Reply Tue 21 Aug, 2012 06:33 pm
A defendant is convicted of a crime at the conclusion of a criminal trial. He then appeals the verdict on the grounds that he had incompetent counsel and wins the appeal.

What if any thing happens to his original trial lawyer as a result of his successful appeal?
 
Joe Nation
 
  1  
Reply Tue 21 Aug, 2012 08:15 pm
Maybe a review by the State Bar.

Unless he is rich enough.

Joe(then, nothing)Nation
Ticomaya
 
  3  
Reply Tue 21 Aug, 2012 11:20 pm
@Joe Nation,
Joe Nation wrote:
Maybe a review by the State Bar.

Doubtful. Claiming ineffective assistance of counsel on appeal is a fairly routine and normal attempt by criminal defendants, who are usually afforded a "free" appellate attorney. Even if their trial attorney was "ineffective," that does not necessarily mean any rules of professional responsibility were violated.
gollum
 
  1  
Reply Wed 22 Aug, 2012 04:19 am
@Ticomaya,
Thank you.

What action (or failure to act) by a lawyer would be construed as "ineffective counsel" but should not result in any action against the him/her by the bar association and/or governmental agency?
parados
 
  2  
Reply Wed 22 Aug, 2012 06:12 am
@gollum,
The lawyer sleeping during the trial might be considered ineffective, unless you are in Texas.
jespah
 
  1  
Reply Wed 22 Aug, 2012 07:36 am
Ineffective assistance of counsel also includes things like failing to present certain types of evidence, ask certain questions or object to items presented by the other side.
0 Replies
 
parados
 
  1  
Reply Wed 22 Aug, 2012 09:30 am
@parados,
Quote:
Court observers said Benn seems to have slept his way through virtually the entire trial.

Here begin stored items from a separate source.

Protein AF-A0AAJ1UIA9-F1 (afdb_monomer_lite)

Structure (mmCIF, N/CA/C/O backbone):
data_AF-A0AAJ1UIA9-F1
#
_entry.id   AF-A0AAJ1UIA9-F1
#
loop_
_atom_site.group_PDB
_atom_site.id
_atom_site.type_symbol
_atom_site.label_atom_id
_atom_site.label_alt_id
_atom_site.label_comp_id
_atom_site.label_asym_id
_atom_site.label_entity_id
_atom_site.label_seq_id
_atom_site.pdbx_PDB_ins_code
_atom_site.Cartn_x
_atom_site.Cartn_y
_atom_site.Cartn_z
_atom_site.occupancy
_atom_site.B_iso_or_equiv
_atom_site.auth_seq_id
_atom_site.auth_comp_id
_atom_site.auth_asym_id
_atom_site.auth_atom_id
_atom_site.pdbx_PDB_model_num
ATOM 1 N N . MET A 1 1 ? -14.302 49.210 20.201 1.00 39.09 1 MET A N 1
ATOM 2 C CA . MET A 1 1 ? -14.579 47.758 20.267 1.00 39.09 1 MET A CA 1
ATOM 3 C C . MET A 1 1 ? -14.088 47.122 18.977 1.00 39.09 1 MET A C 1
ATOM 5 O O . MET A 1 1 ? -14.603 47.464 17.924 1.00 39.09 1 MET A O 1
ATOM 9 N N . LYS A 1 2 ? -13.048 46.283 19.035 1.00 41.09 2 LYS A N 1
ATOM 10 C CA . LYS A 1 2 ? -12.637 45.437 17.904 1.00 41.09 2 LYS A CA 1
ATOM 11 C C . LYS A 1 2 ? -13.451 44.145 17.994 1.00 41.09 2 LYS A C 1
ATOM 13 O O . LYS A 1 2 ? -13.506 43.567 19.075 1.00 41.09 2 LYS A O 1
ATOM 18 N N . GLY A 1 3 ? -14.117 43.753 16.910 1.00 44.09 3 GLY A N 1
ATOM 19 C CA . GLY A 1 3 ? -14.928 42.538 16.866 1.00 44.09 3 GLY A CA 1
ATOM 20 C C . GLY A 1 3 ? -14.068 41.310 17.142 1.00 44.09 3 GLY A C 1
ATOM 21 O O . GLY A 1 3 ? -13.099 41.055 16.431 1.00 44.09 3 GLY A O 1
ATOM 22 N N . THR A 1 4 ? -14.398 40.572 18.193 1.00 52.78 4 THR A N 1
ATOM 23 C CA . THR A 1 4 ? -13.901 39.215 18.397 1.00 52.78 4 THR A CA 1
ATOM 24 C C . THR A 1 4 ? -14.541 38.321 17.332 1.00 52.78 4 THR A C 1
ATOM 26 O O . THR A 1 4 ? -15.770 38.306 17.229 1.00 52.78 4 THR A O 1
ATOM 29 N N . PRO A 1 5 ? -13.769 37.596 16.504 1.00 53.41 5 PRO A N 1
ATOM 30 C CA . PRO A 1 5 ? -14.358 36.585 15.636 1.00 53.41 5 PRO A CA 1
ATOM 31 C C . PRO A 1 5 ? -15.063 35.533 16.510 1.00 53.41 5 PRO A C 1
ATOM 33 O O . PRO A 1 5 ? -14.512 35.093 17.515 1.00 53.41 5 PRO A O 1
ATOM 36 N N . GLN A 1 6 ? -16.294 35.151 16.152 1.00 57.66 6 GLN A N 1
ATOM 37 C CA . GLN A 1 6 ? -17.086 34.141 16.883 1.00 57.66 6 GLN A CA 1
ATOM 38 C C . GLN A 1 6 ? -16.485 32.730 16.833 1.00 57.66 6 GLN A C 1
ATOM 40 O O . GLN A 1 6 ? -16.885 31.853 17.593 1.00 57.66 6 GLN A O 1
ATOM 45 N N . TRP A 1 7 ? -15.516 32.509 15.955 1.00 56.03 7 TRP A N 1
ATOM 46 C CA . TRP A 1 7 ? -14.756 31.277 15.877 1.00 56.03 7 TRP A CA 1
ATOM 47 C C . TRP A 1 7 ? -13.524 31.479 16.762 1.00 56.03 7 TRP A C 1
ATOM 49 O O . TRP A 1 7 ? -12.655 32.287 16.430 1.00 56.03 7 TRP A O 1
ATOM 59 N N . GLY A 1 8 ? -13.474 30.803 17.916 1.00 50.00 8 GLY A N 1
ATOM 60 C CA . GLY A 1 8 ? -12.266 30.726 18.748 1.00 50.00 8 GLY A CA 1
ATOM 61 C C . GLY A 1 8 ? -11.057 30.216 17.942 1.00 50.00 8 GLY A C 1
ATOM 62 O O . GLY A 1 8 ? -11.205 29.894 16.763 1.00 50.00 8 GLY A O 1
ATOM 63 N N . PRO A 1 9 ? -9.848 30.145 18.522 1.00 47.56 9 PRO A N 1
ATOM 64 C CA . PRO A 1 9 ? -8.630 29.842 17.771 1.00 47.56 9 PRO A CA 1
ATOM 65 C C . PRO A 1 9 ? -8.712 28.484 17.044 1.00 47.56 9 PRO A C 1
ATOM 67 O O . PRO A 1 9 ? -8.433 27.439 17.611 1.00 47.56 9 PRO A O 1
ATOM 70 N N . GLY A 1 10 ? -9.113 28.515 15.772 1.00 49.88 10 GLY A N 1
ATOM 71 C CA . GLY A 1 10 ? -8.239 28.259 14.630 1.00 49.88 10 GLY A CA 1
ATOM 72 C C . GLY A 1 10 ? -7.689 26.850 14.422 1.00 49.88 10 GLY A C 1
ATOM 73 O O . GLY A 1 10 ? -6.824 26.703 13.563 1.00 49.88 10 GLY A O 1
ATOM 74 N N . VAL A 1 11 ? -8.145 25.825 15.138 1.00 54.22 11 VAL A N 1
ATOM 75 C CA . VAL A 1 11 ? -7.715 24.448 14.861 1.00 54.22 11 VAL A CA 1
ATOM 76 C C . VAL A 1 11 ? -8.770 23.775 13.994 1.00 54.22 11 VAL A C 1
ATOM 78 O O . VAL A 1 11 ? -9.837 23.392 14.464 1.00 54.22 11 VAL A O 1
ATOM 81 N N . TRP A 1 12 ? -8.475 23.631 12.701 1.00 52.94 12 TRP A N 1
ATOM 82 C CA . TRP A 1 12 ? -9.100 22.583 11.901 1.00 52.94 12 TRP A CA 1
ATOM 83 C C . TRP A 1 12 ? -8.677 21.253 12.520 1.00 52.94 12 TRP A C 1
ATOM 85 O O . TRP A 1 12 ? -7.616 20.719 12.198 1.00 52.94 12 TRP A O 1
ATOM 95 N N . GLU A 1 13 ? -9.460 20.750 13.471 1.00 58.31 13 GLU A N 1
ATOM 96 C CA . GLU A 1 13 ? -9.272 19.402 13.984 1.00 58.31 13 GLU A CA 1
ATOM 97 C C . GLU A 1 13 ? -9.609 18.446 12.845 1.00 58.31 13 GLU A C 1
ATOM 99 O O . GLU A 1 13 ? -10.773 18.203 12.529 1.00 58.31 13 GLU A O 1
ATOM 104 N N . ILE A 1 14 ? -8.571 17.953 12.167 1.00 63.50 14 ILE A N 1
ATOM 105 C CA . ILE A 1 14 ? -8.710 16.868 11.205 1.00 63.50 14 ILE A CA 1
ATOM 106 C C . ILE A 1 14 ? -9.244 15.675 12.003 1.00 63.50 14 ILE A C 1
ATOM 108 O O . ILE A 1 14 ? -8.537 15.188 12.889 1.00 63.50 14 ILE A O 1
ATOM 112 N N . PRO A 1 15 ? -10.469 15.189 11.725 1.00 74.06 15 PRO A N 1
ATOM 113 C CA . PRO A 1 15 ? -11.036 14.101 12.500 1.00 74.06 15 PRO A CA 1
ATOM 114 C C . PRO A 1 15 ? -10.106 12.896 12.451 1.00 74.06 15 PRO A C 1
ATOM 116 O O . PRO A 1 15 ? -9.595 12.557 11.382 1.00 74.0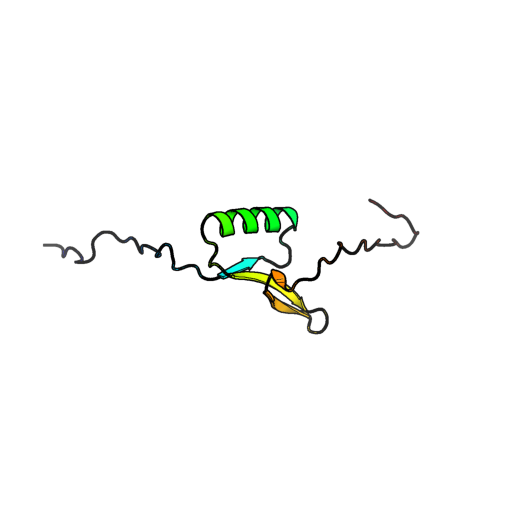6 15 PRO A O 1
ATOM 119 N N . GLU A 1 16 ? -9.939 12.193 13.566 1.00 70.19 16 GLU A N 1
ATOM 120 C CA . GLU A 1 16 ? -9.060 11.018 13.639 1.00 70.19 16 GLU A CA 1
ATOM 121 C C . GLU A 1 16 ? -9.393 9.984 12.542 1.00 70.19 16 GLU A C 1
ATOM 123 O O . GLU A 1 16 ? -8.519 9.347 11.956 1.00 70.19 16 GLU A O 1
ATOM 128 N N . LYS A 1 17 ? -10.676 9.885 12.168 1.00 78.44 17 LYS A N 1
ATOM 129 C CA . LYS A 1 17 ? -11.214 8.976 11.140 1.00 78.44 17 LYS A CA 1
ATOM 130 C C . LYS A 1 17 ? -11.298 9.562 9.726 1.00 78.44 17 LYS A C 1
ATOM 132 O O . LYS A 1 17 ? -11.940 8.952 8.865 1.00 78.44 17 LYS A O 1
ATOM 137 N N . SER A 1 18 ? -10.694 10.721 9.483 1.00 84.56 18 SER A N 1
ATOM 138 C CA . SER A 1 18 ? -10.712 11.403 8.180 1.00 84.56 18 SER A CA 1
ATOM 139 C C . SER A 1 18 ? -9.901 10.663 7.115 1.00 84.56 18 SER A C 1
ATOM 141 O O . SER A 1 18 ? -10.332 10.578 5.968 1.00 84.56 18 SER A O 1
ATOM 143 N N . ILE A 1 19 ? -8.773 10.059 7.500 1.00 85.12 19 ILE A N 1
ATOM 144 C CA . ILE A 1 19 ? -7.940 9.263 6.597 1.00 85.12 19 ILE A CA 1
ATOM 145 C C . ILE A 1 19 ? -8.623 7.916 6.341 1.00 85.12 19 ILE A C 1
ATOM 147 O O . ILE A 1 19 ? -8.914 7.161 7.278 1.00 85.12 19 ILE A O 1
ATOM 151 N N . LYS A 1 20 ? -8.880 7.633 5.059 1.00 89.62 20 LYS A N 1
ATOM 152 C CA . LYS A 1 20 ? -9.495 6.386 4.571 1.00 89.62 20 LYS A CA 1
ATOM 153 C C . LYS A 1 20 ? -8.528 5.503 3.795 1.00 89.62 20 LYS A C 1
ATOM 155 O O . LYS A 1 20 ? -8.655 4.281 3.839 1.00 89.62 20 LYS A O 1
ATOM 160 N N . GLU A 1 21 ? -7.573 6.110 3.098 1.00 91.56 21 GLU A N 1
ATOM 161 C CA . GLU A 1 21 ? -6.648 5.406 2.217 1.00 91.56 21 GLU A CA 1
ATOM 162 C C . GLU A 1 21 ? -5.233 5.971 2.362 1.00 91.56 21 GLU A C 1
ATOM 164 O O . GLU A 1 21 ? -5.053 7.173 2.562 1.00 91.56 21 GLU A O 1
ATOM 169 N N . VAL A 1 22 ? -4.235 5.097 2.245 1.00 91.50 22 VAL A N 1
ATOM 170 C CA . VAL A 1 22 ? -2.815 5.456 2.162 1.00 91.50 22 VAL A CA 1
ATOM 171 C C . VAL A 1 22 ? -2.251 4.842 0.889 1.00 91.50 22 VAL A C 1
ATOM 173 O O . VAL A 1 22 ? -2.406 3.644 0.651 1.00 91.50 22 VAL A O 1
ATOM 176 N N . ILE A 1 23 ? -1.595 5.669 0.075 1.00 93.19 23 ILE A N 1
ATOM 177 C CA . ILE A 1 23 ? -0.985 5.260 -1.191 1.00 93.19 23 ILE A CA 1
ATOM 178 C C . ILE A 1 23 ? 0.532 5.367 -1.042 1.00 93.19 23 ILE A C 1
ATOM 180 O O . ILE A 1 23 ? 1.070 6.460 -0.871 1.00 93.19 23 ILE A O 1
ATOM 184 N N . PHE A 1 24 ? 1.225 4.234 -1.107 1.00 92.00 24 PHE A N 1
ATOM 185 C CA . PHE A 1 24 ? 2.683 4.194 -1.145 1.00 92.00 24 PHE A CA 1
ATOM 186 C C . PHE A 1 24 ? 3.197 4.641 -2.513 1.00 92.00 24 PHE A C 1
ATOM 188 O O . PHE A 1 24 ? 2.601 4.343 -3.549 1.00 92.00 24 PHE A O 1
ATOM 195 N N . GLY A 1 25 ? 4.326 5.345 -2.525 1.00 87.81 25 GLY A N 1
ATOM 196 C CA . GLY A 1 25 ? 4.979 5.732 -3.769 1.00 87.81 25 GLY A CA 1
ATOM 197 C C . GLY A 1 25 ? 5.573 4.524 -4.498 1.00 87.81 25 GLY A C 1
ATOM 198 O O . GLY A 1 25 ? 5.931 3.516 -3.887 1.00 87.81 25 GLY A O 1
ATOM 199 N N . ALA A 1 26 ? 5.756 4.650 -5.813 1.00 84.38 26 ALA A N 1
ATOM 200 C CA . ALA A 1 26 ? 6.296 3.569 -6.645 1.00 84.38 26 ALA A CA 1
ATOM 201 C C . ALA A 1 26 ? 7.696 3.104 -6.229 1.00 84.38 26 ALA A C 1
ATOM 203 O O . ALA A 1 26 ? 8.025 1.930 -6.362 1.00 84.38 26 ALA A O 1
ATOM 204 N N . ARG A 1 27 ? 8.508 4.018 -5.686 1.00 83.81 27 ARG A N 1
ATOM 205 C CA . ARG A 1 27 ? 9.892 3.760 -5.266 1.00 83.81 27 ARG A CA 1
ATOM 206 C C . ARG A 1 27 ? 10.051 3.532 -3.763 1.00 83.81 27 ARG A C 1
ATOM 208 O O . ARG A 1 27 ? 11.173 3.560 -3.271 1.00 83.81 27 ARG A O 1
ATOM 215 N N . THR A 1 28 ? 8.961 3.364 -3.013 1.00 85.19 28 THR A N 1
ATOM 216 C CA . THR A 1 28 ? 9.066 3.070 -1.579 1.00 85.19 28 THR A CA 1
ATOM 217 C C . THR A 1 28 ? 9.758 1.711 -1.386 1.00 85.19 28 THR A C 1
ATOM 219 O O . THR A 1 28 ? 9.262 0.721 -1.933 1.00 85.19 28 THR A O 1
ATOM 222 N N . PRO A 1 29 ? 10.873 1.639 -0.627 1.00 87.81 29 PRO A N 1
ATOM 223 C CA . PRO A 1 29 ? 11.552 0.378 -0.329 1.00 87.81 29 PRO A CA 1
ATOM 224 C C . PRO A 1 29 ? 10.621 -0.617 0.365 1.00 87.81 29 PRO A C 1
ATOM 226 O O . PRO A 1 29 ? 9.773 -0.219 1.171 1.00 87.81 29 PRO A O 1
ATOM 229 N N . GLN A 1 30 ? 10.773 -1.907 0.067 1.00 85.69 30 GLN A N 1
ATOM 230 C CA . GLN A 1 30 ? 9.834 -2.933 0.524 1.00 85.69 30 GLN A CA 1
ATOM 231 C C . GLN A 1 30 ? 9.866 -3.101 2.051 1.00 85.69 30 GLN A C 1
ATOM 233 O O . GLN A 1 30 ? 8.824 -3.312 2.670 1.00 85.69 30 GLN A O 1
ATOM 238 N N . GLU A 1 31 ? 11.033 -2.958 2.673 1.00 89.50 31 GLU A N 1
ATOM 239 C CA . GLU A 1 31 ? 11.235 -3.046 4.122 1.00 89.50 31 GLU A CA 1
ATOM 240 C C . GLU A 1 31 ? 10.474 -1.928 4.839 1.00 89.50 31 GLU A C 1
ATOM 242 O O . GLU A 1 31 ? 9.705 -2.182 5.768 1.00 89.50 31 GLU A O 1
ATOM 247 N N . ILE A 1 32 ? 10.619 -0.697 4.336 1.00 90.38 32 ILE A N 1
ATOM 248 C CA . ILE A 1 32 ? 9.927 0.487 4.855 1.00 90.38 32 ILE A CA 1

George McFarland’s case is still pending in the courts. The presiding judge said that the Constitution guarantees a defendant a lawyer, but it does not guarantee that the lawyer must be awake. The Texas Court of Criminal Appeals upheld the conviction and sentence on direct appeal, McFarland v. State, 928 S.W.2d 482 (Tex. Cr. App. 1996), over a dissent by Judge Charles Baird, joined by Judge Morris Overstreet, which argued “[a] sleeping counsel is unprepared to present evidence, to cross-examine witnesses, and to present any coordinated effort to evaluate evidence and present a defense.” Id. at 527. The Court upheld the conviction and sentence again on post-conviction review. Ex parte McFarland, 163 S.W.3d 743 (2005). Judges Baird and Overstreet were no longer on the Court and there were no dissents.